Action item:
The following data has a line with "ATOM 34 O O" and a line with "ATOM 41 O O". Write out exactly those lines and all the lines between them.

[Dataset records]
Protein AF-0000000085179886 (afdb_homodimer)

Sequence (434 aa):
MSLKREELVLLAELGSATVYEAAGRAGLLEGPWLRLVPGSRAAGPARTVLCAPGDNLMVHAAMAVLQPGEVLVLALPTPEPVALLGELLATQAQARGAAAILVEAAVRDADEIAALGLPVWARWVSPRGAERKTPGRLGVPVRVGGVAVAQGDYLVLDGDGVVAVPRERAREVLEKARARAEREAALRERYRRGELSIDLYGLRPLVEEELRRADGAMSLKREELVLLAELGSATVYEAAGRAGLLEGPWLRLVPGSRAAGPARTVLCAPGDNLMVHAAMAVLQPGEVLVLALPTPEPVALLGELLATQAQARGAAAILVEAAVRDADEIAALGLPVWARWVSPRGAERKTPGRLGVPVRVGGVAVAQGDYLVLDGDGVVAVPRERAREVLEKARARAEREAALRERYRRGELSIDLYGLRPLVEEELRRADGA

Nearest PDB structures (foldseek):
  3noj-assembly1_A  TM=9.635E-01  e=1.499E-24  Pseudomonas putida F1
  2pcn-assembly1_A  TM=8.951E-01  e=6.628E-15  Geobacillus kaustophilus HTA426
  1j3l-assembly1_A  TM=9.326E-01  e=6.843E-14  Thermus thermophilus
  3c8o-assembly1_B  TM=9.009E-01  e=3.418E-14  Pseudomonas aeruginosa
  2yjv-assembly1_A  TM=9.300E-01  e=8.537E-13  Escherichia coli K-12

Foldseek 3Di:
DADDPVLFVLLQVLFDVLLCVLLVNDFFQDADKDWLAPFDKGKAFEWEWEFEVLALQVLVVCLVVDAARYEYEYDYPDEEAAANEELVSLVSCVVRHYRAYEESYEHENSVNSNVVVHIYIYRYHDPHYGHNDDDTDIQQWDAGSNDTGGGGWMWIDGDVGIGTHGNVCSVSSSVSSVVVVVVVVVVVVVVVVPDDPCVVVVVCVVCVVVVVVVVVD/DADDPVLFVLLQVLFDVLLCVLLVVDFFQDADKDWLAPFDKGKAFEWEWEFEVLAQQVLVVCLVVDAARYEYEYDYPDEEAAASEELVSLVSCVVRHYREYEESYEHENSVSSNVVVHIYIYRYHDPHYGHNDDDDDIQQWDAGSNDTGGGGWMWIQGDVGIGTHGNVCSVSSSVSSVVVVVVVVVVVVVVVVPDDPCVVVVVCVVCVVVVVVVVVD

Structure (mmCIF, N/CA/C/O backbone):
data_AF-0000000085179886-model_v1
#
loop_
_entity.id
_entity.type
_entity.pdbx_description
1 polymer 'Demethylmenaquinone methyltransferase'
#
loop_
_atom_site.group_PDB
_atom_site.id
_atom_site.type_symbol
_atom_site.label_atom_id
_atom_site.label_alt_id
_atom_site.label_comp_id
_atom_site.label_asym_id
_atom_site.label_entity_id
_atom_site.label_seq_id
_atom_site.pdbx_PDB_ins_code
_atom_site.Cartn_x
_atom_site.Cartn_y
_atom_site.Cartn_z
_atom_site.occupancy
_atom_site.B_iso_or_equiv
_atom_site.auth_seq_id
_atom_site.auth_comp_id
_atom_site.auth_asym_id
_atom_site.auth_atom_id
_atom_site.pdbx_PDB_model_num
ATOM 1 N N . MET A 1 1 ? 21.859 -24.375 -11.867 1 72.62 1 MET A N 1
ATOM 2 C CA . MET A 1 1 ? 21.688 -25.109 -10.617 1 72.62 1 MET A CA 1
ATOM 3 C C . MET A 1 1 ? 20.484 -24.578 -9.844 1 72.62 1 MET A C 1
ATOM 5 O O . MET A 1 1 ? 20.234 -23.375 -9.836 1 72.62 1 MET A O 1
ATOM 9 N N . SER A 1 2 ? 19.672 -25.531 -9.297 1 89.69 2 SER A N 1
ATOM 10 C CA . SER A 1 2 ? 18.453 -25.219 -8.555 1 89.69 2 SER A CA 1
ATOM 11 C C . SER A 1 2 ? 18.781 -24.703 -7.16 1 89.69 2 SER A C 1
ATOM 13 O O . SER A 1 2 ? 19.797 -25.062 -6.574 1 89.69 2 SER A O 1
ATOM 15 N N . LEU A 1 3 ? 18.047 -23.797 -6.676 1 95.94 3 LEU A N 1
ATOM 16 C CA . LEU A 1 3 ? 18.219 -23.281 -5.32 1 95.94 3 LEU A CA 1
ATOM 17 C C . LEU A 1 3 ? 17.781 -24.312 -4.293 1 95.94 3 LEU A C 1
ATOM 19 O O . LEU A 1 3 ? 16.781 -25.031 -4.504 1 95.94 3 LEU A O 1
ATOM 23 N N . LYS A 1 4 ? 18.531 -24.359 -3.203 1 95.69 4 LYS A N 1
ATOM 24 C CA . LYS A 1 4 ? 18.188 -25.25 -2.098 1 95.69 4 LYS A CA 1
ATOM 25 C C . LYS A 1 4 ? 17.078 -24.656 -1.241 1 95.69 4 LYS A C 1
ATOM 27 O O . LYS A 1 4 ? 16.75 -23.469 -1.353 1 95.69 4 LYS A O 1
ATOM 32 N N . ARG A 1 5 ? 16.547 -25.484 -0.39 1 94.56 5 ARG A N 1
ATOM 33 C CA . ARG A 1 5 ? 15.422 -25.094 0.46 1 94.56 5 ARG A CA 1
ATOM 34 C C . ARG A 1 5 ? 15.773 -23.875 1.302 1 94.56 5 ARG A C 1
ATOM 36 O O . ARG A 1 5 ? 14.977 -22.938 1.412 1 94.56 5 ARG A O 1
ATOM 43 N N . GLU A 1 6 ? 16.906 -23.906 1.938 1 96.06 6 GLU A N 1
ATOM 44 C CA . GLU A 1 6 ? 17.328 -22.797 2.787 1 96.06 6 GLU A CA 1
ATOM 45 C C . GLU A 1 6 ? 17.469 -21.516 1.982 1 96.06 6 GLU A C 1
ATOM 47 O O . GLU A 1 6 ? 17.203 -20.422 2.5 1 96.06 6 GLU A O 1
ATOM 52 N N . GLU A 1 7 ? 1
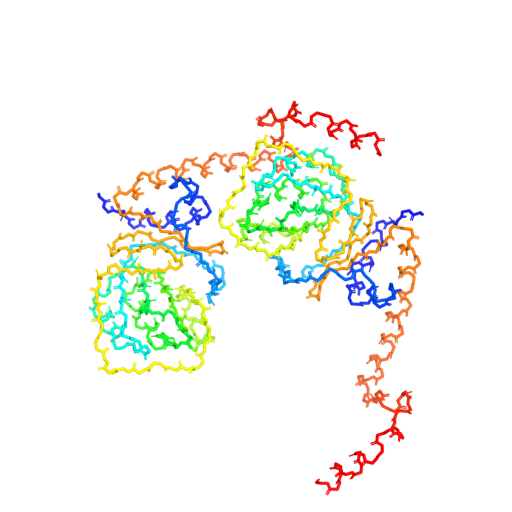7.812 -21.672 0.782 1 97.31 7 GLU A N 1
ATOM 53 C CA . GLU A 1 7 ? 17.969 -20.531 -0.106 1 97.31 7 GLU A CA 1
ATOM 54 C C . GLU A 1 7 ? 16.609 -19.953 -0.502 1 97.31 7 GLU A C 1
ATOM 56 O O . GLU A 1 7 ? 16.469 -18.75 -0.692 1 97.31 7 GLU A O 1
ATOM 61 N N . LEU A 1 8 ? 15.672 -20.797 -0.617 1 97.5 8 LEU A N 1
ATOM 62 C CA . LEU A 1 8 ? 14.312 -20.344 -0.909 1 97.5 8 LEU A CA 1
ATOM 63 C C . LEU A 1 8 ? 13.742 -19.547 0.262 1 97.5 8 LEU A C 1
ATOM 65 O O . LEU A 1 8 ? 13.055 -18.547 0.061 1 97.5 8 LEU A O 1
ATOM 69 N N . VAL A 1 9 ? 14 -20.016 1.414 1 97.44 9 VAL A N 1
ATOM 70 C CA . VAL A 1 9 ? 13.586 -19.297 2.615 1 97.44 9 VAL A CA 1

...

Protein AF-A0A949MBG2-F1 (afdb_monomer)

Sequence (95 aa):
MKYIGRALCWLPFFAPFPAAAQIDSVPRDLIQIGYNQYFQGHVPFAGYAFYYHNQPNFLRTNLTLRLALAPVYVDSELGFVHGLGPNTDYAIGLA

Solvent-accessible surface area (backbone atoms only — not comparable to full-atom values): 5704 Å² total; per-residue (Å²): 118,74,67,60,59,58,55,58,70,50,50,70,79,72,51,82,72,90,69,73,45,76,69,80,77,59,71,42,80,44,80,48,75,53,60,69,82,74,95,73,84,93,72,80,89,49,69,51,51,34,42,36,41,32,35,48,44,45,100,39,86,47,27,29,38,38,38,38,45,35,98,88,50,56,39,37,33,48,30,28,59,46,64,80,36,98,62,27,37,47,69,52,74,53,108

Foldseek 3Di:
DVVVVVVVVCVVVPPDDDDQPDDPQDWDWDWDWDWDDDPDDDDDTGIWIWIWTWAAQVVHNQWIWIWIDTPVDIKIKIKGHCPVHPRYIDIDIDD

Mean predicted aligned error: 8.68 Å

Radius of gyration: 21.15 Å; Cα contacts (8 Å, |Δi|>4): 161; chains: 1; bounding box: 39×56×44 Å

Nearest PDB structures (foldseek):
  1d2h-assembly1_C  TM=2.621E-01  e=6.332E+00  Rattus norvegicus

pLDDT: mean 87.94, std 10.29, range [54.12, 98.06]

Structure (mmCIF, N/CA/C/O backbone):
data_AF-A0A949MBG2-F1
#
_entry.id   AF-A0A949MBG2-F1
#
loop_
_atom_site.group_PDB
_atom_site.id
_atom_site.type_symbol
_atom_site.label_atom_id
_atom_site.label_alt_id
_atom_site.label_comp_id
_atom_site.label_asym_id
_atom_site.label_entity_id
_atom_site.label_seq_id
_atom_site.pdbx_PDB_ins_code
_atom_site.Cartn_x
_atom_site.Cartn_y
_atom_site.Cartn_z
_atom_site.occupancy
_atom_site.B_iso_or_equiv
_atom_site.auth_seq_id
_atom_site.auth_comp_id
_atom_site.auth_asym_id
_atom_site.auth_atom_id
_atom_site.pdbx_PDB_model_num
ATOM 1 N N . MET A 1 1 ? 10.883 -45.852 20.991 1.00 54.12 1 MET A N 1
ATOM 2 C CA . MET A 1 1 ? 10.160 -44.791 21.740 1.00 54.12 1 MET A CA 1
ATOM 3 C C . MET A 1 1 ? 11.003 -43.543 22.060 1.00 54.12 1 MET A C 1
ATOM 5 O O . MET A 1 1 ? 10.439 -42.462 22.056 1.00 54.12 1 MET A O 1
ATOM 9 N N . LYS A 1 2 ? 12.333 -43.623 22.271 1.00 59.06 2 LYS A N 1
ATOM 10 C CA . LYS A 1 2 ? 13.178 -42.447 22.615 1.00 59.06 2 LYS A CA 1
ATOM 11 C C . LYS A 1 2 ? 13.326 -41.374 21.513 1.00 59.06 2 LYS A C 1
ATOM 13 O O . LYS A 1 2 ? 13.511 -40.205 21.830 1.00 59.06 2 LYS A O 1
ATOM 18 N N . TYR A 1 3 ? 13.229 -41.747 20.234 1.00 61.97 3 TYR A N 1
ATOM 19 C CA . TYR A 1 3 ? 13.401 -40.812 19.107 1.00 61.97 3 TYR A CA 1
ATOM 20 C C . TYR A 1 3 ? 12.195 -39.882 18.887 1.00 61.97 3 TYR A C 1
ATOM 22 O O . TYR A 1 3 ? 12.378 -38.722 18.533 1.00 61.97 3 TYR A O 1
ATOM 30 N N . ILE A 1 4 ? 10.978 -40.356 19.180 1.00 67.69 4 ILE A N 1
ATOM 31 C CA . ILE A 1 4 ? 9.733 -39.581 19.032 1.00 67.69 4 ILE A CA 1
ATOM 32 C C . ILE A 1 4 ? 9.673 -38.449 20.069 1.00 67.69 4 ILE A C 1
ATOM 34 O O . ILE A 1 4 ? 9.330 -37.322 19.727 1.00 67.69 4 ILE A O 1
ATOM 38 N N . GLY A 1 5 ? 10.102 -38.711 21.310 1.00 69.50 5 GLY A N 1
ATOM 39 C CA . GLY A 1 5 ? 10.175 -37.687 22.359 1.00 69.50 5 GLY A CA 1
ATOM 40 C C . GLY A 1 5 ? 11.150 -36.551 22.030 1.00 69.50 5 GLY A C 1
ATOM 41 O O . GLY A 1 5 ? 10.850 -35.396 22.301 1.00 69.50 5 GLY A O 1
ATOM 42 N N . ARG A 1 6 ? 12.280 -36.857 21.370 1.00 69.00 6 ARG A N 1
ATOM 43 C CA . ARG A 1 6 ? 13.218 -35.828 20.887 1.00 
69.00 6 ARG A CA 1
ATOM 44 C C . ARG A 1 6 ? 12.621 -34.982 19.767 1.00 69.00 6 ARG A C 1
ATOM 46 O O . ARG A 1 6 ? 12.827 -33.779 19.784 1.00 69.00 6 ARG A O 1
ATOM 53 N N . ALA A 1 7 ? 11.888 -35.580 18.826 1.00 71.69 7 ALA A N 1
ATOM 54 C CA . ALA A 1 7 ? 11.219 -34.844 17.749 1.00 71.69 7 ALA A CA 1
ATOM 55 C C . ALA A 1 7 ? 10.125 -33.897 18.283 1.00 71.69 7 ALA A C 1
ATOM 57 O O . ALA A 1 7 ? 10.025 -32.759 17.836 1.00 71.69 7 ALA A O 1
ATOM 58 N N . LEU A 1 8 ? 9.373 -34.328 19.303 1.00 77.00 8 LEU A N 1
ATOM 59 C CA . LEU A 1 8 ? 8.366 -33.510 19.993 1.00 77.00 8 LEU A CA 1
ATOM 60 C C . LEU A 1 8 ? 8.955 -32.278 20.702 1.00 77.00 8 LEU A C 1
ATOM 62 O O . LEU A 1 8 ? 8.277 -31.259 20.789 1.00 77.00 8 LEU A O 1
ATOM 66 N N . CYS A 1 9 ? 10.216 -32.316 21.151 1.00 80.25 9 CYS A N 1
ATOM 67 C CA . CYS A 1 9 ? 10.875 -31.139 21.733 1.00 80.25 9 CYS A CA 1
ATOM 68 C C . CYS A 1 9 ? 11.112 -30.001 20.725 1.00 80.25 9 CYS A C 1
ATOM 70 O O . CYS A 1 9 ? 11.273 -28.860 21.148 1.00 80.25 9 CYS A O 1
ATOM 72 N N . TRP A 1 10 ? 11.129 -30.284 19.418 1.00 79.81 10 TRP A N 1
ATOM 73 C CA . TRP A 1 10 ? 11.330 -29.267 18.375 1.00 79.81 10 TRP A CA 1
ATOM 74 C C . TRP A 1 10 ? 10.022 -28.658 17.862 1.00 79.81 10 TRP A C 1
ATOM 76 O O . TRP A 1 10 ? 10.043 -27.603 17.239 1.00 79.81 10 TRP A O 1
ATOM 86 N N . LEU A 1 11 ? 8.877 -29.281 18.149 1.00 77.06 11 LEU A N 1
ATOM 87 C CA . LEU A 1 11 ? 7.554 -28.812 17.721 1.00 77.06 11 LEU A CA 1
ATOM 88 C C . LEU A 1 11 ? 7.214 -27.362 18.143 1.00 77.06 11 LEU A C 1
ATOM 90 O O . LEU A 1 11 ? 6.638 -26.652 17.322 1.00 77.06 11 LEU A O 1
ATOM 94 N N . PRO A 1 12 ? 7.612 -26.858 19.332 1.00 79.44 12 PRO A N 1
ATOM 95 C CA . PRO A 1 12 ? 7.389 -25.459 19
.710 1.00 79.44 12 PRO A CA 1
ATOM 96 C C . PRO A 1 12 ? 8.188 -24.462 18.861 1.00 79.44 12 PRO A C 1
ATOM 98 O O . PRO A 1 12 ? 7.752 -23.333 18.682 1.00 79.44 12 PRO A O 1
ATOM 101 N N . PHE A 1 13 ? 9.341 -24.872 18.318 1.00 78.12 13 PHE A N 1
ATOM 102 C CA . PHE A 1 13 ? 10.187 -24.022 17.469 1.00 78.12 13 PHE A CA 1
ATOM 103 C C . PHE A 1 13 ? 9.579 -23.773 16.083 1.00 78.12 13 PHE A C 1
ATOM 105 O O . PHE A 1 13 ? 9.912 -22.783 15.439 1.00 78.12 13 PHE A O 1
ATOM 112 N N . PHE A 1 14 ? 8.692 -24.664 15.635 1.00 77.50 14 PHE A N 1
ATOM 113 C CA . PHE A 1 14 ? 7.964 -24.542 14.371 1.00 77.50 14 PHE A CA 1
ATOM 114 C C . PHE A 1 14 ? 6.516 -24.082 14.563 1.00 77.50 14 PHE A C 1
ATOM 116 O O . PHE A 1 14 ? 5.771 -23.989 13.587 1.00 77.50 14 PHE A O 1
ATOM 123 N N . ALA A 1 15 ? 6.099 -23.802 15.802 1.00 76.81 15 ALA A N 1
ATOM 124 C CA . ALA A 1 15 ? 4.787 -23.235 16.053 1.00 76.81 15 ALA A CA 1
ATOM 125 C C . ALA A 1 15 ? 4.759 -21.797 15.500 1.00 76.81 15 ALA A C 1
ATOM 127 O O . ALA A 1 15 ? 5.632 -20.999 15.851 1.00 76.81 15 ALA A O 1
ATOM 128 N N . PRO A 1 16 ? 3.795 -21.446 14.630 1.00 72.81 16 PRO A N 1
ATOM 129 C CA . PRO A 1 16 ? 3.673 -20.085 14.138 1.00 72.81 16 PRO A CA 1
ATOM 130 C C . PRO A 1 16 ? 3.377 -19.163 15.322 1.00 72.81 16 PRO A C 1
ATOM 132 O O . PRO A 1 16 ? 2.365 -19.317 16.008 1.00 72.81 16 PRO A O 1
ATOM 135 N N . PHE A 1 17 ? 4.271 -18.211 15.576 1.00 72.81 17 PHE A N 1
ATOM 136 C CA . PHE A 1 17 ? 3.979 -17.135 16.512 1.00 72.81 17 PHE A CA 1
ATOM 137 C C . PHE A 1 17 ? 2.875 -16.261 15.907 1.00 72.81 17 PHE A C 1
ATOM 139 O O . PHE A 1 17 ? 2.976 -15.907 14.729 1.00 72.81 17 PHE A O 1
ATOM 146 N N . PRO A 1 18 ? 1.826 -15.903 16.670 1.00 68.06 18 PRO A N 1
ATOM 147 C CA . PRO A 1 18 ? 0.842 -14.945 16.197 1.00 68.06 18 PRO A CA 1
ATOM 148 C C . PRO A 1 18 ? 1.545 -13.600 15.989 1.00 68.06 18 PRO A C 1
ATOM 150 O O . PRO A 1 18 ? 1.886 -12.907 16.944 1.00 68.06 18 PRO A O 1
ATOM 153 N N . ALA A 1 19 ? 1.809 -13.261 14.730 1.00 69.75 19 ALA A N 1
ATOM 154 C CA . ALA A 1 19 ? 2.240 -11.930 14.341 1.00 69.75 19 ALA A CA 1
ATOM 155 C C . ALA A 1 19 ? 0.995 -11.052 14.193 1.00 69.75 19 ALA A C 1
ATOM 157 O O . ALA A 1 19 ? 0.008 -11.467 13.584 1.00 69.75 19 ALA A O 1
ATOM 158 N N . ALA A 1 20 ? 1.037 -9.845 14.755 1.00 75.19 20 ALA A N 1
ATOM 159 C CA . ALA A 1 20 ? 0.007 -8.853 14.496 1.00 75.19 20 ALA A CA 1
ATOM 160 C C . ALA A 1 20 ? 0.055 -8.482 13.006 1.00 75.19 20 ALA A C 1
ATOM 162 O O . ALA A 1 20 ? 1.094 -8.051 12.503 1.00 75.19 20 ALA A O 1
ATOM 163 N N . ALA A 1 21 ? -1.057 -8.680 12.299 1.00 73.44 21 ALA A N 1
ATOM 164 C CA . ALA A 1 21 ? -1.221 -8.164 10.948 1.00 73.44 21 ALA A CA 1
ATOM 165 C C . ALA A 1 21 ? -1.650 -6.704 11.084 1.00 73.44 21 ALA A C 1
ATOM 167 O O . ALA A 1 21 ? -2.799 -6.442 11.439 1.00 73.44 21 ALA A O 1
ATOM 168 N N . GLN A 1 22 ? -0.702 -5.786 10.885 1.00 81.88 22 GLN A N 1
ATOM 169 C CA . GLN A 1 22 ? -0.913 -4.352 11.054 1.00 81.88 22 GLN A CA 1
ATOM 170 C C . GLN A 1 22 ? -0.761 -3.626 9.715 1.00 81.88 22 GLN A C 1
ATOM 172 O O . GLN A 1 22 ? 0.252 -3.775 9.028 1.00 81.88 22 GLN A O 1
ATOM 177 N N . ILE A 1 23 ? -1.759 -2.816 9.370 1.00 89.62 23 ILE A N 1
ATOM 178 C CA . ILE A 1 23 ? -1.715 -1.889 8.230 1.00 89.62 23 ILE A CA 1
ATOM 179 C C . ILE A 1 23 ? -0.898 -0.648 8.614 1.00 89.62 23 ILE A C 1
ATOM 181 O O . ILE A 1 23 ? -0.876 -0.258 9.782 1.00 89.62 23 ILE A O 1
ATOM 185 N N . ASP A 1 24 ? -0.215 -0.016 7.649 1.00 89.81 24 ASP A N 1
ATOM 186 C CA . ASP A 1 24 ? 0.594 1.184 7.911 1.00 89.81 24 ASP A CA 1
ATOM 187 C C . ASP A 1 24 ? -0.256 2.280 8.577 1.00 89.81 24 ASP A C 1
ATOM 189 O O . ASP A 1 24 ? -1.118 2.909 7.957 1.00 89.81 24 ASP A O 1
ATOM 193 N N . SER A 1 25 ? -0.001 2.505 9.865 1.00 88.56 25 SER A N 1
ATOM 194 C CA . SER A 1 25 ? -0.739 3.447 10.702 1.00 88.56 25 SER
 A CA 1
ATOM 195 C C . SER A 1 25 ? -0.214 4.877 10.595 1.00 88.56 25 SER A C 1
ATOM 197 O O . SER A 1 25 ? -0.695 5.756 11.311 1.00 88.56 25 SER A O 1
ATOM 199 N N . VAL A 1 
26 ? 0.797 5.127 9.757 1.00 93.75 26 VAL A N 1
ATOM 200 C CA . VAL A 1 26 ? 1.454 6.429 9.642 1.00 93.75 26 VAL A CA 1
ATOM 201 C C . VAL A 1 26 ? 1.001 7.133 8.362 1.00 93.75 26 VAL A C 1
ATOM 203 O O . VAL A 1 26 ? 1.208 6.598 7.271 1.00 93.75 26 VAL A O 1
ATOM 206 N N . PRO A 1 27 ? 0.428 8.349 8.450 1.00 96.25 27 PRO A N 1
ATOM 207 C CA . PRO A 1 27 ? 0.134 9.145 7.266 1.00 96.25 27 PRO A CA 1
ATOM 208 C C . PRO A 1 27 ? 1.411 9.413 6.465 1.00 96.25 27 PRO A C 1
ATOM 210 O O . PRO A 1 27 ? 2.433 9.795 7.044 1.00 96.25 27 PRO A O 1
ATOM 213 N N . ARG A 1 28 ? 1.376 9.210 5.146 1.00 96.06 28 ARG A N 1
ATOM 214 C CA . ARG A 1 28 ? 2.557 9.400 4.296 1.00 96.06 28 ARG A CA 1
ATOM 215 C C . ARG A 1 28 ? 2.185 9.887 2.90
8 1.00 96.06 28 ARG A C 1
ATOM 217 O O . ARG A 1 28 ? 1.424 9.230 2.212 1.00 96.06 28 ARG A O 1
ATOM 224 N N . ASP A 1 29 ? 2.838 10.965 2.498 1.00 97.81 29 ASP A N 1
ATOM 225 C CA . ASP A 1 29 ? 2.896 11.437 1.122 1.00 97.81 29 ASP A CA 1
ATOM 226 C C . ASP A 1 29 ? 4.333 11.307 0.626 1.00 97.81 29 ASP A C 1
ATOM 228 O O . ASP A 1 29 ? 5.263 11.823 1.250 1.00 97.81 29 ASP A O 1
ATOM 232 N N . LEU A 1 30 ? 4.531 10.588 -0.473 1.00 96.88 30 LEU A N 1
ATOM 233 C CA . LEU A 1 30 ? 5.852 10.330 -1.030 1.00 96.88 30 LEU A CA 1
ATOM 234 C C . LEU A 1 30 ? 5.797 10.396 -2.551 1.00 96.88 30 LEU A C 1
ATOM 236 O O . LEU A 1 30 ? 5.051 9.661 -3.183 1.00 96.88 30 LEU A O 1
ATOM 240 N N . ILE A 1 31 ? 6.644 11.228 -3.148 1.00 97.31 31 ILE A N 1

Result of this task:
ATOM 34 O O . ILE A 1 4 ? 9.330 -37.322 19.727 1.00 67.69 4 ILE A O 1
ATOM 38 N N . GLY A 1 5 ? 10.102 -38.711 21.310 1.00 69.50 5 GLY A N 1
ATOM 39 C CA . GLY A 1 5 ? 10.175 -37.687 22.359 1.00 69.50 5 GLY A CA 1
ATOM 40 C C . GLY A 1 5 ? 11.150 -36.551 22.030 1.00 69.50 5 GLY A C 1
ATOM 41 O O . GLY A 1 5 ? 10.850 -35.396 22.301 1.00 69.50 5 GLY A O 1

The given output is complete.